FIG. 6 continues with the remainder of the deployment cost calculations where there are several input values, some output values and the same two buttons 509, 510 previously mentioned. The Installation Labor Hours column 512 has an input value in cell 525 that is used to specify the installation schedule in days. Cell 526 reports the total labor hours (the sum of the rows in column 512 associated with a component and function) necessary to perform the installation. Another cell, which is situated two rows down from cell 526 (not visible in FIG. 6 because the buttons 509, 510 have been displayed and cover the appropriate cell) calculates the team size needed to do the installation in the desired time duration. This calculation involves the labor necessary to install hardware, software and operating systems. Each of these is calculated individually and added in the formula recorded in the rows of column 512 associated with a component and function. Labor Hours are allocated to component and functions as the product of (1) the ratio of the Component Specs 501 to the System Specs 502 (of FIG. 5) and (2) the total Installation Hours, described earlier in this paragraph.
The Installation and Checkout column 513 has an input value in cell 530 that is the hourly cost of installation labor in thousands of dollars. Cell 531 is used to specify the number of hours required to install a partition of disk storage. This value is used in the calculation for Installation Labor Hours 512. The assumption for costing is that there is one disk partition for each computer domain. The costs calculated in column 513 are the values of the labor hours from column 512 times the rate given in cell 530. The Training column 514 has an input value in cell 535 that is the hourly cost of training staff. The remainder of the column 514 includes calculations to estimate the cost of training for each component and function. The values given in column 514 are calculated as the product of the training labor rate given in cell 535 and the respective hours of training, wherein the hours of training requirement are taken from the software cost data 110 (of FIG. 1) for function and application training. The software cost data 110 includes data and factors used in calculations associated with software, operation of software and the licensing strategies. Similarly, the hardware cost data 109 includes data and factors used in calculations associated with hardware and the operation of hardware.

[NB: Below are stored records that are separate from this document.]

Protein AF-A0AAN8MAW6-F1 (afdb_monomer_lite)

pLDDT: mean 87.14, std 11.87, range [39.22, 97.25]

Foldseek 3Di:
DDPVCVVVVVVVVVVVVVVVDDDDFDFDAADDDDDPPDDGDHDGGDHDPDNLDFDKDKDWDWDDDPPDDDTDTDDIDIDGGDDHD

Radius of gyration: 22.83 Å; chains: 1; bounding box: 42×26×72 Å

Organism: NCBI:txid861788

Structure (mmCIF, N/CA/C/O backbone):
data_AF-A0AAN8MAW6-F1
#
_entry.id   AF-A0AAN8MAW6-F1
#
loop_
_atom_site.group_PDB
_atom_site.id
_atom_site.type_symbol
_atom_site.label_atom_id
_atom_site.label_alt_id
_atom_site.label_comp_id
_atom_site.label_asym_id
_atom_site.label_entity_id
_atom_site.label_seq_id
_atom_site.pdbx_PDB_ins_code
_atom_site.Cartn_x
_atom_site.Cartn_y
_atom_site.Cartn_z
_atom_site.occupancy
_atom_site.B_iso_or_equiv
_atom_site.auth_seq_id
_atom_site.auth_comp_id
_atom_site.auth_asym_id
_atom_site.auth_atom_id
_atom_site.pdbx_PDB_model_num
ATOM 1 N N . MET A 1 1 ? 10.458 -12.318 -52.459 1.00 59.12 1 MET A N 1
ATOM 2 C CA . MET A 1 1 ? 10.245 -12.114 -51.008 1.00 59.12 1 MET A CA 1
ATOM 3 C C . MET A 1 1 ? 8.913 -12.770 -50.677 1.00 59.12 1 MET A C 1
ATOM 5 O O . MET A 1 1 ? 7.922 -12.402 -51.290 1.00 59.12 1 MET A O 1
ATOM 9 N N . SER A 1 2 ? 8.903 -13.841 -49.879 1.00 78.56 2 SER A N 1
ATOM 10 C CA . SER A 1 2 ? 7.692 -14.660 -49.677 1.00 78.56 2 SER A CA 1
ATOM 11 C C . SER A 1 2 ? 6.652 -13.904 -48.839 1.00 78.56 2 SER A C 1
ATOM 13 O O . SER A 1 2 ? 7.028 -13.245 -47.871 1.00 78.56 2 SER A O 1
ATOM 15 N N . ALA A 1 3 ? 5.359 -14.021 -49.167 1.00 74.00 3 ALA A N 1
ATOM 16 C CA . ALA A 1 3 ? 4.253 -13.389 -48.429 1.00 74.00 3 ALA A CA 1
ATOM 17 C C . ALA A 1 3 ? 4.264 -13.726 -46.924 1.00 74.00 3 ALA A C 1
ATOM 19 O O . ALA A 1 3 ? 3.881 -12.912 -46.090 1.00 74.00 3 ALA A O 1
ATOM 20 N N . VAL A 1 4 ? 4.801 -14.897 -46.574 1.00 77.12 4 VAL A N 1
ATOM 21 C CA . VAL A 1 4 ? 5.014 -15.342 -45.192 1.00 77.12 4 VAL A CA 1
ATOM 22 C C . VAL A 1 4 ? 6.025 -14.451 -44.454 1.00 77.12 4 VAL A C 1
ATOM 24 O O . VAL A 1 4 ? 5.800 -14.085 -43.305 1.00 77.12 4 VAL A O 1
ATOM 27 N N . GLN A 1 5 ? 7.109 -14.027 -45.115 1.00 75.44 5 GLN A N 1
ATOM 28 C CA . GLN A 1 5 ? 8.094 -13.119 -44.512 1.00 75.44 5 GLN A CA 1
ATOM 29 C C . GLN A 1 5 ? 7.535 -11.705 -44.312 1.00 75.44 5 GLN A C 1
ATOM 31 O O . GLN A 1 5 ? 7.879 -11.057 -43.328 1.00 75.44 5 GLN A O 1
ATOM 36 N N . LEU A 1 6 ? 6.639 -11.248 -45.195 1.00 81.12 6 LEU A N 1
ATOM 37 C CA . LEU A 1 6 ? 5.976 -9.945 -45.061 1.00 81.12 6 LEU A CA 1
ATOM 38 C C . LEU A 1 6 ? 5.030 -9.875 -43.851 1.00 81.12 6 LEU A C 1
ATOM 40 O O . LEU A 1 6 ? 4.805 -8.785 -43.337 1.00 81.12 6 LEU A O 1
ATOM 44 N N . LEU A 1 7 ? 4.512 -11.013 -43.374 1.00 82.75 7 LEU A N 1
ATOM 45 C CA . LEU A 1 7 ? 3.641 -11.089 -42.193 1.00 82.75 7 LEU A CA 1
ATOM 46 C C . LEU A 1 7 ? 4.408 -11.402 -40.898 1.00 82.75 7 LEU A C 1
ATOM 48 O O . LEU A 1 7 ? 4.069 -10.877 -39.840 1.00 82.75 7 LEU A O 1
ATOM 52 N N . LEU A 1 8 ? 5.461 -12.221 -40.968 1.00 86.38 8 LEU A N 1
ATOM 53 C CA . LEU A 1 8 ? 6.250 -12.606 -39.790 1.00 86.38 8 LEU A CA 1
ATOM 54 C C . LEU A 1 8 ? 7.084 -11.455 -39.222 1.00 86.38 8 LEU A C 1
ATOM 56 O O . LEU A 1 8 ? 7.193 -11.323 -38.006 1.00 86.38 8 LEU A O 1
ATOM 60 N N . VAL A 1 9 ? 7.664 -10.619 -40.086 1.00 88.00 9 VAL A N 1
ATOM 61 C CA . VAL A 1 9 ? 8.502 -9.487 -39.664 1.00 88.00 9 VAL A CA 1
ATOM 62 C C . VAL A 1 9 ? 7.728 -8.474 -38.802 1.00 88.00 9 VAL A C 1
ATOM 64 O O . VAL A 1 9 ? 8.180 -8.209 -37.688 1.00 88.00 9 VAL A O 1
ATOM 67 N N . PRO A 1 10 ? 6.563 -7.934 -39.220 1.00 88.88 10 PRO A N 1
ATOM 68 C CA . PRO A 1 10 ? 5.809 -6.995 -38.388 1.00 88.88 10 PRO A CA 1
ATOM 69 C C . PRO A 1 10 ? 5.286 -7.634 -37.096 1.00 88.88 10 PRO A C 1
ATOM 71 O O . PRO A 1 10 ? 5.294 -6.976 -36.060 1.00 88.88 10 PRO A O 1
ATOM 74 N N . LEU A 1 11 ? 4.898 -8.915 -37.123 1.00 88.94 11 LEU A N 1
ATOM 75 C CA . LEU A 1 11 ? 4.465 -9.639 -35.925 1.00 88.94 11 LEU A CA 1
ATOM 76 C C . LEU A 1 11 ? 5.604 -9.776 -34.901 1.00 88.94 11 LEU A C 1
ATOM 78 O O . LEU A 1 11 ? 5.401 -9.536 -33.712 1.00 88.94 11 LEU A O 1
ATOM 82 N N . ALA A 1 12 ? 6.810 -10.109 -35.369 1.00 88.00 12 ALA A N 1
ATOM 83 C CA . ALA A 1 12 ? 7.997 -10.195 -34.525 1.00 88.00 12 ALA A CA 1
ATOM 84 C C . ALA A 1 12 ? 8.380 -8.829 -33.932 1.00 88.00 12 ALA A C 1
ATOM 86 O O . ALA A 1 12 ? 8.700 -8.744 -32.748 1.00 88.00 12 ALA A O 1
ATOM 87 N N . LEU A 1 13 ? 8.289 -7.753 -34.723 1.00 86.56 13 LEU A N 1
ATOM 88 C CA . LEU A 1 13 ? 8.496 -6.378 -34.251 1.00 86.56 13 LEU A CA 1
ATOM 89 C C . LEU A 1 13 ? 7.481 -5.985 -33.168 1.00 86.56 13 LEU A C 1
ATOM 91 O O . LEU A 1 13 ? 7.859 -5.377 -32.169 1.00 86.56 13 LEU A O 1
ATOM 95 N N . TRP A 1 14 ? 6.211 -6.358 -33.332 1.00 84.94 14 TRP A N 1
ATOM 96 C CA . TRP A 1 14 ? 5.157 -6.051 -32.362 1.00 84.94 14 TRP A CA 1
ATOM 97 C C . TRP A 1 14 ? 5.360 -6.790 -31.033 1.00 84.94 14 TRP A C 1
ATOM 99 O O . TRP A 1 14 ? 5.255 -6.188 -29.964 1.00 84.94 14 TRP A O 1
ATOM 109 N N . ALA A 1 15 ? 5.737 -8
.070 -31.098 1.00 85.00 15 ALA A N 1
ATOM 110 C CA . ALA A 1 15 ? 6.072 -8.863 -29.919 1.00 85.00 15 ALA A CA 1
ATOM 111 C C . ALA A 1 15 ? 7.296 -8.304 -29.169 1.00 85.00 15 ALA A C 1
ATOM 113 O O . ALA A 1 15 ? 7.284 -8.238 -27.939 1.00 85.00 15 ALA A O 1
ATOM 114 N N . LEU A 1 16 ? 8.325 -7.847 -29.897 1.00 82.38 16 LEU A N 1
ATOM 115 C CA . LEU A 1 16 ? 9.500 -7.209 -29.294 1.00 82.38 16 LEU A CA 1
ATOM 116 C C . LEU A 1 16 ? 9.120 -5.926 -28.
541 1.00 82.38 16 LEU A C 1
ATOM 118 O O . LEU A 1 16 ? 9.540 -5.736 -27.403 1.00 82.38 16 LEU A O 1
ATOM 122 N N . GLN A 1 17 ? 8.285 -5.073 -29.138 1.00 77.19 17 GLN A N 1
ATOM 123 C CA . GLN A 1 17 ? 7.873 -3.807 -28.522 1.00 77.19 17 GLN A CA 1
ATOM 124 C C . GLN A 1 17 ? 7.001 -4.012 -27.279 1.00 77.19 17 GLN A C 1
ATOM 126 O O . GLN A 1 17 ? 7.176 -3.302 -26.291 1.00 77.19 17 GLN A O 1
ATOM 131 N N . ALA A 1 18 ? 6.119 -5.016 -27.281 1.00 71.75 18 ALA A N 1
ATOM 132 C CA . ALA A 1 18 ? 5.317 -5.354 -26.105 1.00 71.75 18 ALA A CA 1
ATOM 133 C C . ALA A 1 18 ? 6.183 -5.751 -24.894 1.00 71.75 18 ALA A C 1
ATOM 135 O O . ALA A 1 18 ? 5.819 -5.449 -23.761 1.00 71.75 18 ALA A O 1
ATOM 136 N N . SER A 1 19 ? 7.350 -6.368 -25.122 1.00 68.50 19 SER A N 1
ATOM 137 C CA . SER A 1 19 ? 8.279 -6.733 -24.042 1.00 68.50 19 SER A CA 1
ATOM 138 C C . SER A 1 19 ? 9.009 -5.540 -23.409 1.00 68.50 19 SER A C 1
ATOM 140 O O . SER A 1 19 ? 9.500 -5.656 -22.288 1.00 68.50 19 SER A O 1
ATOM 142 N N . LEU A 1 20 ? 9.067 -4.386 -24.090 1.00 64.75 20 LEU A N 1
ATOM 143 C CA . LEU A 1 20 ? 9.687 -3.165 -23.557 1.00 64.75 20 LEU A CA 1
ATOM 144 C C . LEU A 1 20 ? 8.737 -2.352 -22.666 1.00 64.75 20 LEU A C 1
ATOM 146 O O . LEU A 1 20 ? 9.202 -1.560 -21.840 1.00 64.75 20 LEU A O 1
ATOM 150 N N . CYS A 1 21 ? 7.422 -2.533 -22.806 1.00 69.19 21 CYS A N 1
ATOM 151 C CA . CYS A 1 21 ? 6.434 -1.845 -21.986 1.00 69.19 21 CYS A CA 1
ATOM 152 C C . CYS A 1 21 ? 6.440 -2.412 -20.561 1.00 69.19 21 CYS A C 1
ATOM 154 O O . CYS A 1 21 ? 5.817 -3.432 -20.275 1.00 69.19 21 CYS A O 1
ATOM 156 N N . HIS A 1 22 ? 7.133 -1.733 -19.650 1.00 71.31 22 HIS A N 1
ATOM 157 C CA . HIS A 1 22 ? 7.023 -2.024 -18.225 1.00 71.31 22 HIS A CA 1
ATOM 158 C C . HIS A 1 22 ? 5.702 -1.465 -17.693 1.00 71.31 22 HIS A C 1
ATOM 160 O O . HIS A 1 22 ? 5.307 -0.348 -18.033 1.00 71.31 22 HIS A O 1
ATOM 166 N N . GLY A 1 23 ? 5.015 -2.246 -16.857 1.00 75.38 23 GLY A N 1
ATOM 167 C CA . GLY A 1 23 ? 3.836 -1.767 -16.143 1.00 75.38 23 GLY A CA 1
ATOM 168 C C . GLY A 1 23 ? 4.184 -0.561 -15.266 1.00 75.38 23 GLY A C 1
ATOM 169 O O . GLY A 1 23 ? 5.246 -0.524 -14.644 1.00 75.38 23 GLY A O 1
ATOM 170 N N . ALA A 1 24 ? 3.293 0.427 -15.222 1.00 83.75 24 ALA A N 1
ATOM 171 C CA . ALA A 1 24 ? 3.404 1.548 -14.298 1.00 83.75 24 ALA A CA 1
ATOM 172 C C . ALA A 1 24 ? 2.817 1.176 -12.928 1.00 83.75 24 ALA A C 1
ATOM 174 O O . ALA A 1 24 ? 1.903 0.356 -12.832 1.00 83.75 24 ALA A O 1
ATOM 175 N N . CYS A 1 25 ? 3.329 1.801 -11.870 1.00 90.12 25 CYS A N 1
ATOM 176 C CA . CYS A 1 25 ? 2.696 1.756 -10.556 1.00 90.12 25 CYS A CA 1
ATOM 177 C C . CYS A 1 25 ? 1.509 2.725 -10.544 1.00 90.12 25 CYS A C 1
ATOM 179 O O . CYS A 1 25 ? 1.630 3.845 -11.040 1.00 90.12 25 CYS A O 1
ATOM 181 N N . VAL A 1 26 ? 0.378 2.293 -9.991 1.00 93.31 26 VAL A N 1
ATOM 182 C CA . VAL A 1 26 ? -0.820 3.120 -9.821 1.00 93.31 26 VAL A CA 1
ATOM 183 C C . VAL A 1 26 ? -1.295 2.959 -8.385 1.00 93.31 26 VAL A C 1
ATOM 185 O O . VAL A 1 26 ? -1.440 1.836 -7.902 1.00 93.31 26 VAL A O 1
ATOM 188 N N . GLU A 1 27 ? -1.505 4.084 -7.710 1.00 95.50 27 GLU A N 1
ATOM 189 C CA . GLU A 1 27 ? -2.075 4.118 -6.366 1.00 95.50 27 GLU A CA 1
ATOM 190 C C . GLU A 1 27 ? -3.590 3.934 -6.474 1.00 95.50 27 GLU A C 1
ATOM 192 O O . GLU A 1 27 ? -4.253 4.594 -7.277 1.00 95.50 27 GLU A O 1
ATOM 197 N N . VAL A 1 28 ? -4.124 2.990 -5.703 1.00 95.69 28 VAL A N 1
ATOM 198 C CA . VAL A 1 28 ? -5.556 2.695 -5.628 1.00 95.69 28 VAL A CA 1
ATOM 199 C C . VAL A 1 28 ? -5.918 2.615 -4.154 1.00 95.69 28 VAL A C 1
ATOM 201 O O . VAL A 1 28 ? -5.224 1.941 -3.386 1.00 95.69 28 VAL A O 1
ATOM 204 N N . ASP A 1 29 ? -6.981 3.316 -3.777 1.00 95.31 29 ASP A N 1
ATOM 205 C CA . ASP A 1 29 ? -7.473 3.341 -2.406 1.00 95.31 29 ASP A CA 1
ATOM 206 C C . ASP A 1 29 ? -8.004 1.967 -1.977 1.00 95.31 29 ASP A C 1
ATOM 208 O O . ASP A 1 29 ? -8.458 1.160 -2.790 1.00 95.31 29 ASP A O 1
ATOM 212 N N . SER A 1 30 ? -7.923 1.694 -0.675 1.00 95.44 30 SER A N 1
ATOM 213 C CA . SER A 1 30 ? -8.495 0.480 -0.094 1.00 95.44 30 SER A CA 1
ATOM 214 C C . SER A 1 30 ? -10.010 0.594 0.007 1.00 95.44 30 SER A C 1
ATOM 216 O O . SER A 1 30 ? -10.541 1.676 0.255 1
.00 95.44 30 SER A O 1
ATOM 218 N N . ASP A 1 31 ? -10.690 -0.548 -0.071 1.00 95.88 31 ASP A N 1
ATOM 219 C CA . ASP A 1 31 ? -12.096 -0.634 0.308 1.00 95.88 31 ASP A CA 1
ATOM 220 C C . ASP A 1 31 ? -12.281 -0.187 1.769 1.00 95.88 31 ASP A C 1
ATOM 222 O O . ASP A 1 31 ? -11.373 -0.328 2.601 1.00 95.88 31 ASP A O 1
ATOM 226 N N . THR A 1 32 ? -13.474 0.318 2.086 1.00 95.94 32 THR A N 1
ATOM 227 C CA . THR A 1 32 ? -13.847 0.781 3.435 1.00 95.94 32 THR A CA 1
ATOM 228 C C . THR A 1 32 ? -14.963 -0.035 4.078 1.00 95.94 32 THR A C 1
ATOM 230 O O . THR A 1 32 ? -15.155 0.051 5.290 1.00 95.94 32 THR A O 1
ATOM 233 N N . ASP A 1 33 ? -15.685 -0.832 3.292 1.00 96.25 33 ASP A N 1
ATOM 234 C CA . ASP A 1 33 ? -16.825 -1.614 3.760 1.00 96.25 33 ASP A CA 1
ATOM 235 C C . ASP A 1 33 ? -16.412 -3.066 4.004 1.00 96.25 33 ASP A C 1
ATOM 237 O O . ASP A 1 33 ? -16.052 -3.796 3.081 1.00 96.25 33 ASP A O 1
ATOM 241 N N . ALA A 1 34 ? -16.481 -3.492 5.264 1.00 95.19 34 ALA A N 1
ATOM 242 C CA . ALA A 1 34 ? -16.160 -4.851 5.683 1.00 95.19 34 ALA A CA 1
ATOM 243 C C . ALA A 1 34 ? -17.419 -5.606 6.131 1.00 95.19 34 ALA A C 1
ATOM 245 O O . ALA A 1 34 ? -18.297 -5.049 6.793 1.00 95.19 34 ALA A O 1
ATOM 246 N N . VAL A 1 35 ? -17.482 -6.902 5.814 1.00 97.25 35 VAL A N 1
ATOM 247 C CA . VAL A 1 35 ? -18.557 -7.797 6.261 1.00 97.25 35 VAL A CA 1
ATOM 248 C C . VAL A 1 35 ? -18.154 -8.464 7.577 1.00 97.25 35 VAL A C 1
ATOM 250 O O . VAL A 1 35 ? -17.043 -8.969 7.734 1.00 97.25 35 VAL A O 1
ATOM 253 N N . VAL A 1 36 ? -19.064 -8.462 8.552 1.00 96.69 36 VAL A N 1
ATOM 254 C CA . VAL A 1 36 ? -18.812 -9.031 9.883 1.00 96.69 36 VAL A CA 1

The Documentation column 515 has an input value in cell 540, which is a CER that is applied to the cost of hardware, software, and storage. The remainder of the column 515 includes calculations to estimate the cost of documentation for each component and function, which is the product of the sum of hardware, software, and storage cost for a component and function; and the CER 540 for documentation. The ILS/PM (integrated logistics and program management) column 516 has an input value in cell 541, which is a CER that is applied to the installation labor hours 512 to determine the ILS/PM hours. Cell 542 is an input value that identifies the cost per hour, in thousands of dollars, of the staff that would provide this service. The remainder of the column 516 includes calculations to estimate the cost of ILS/PM for each component and function, which is calculated by the respective product of installation labor hours 512, ILS/PM CER 541, and ILS/PM labor rate 542.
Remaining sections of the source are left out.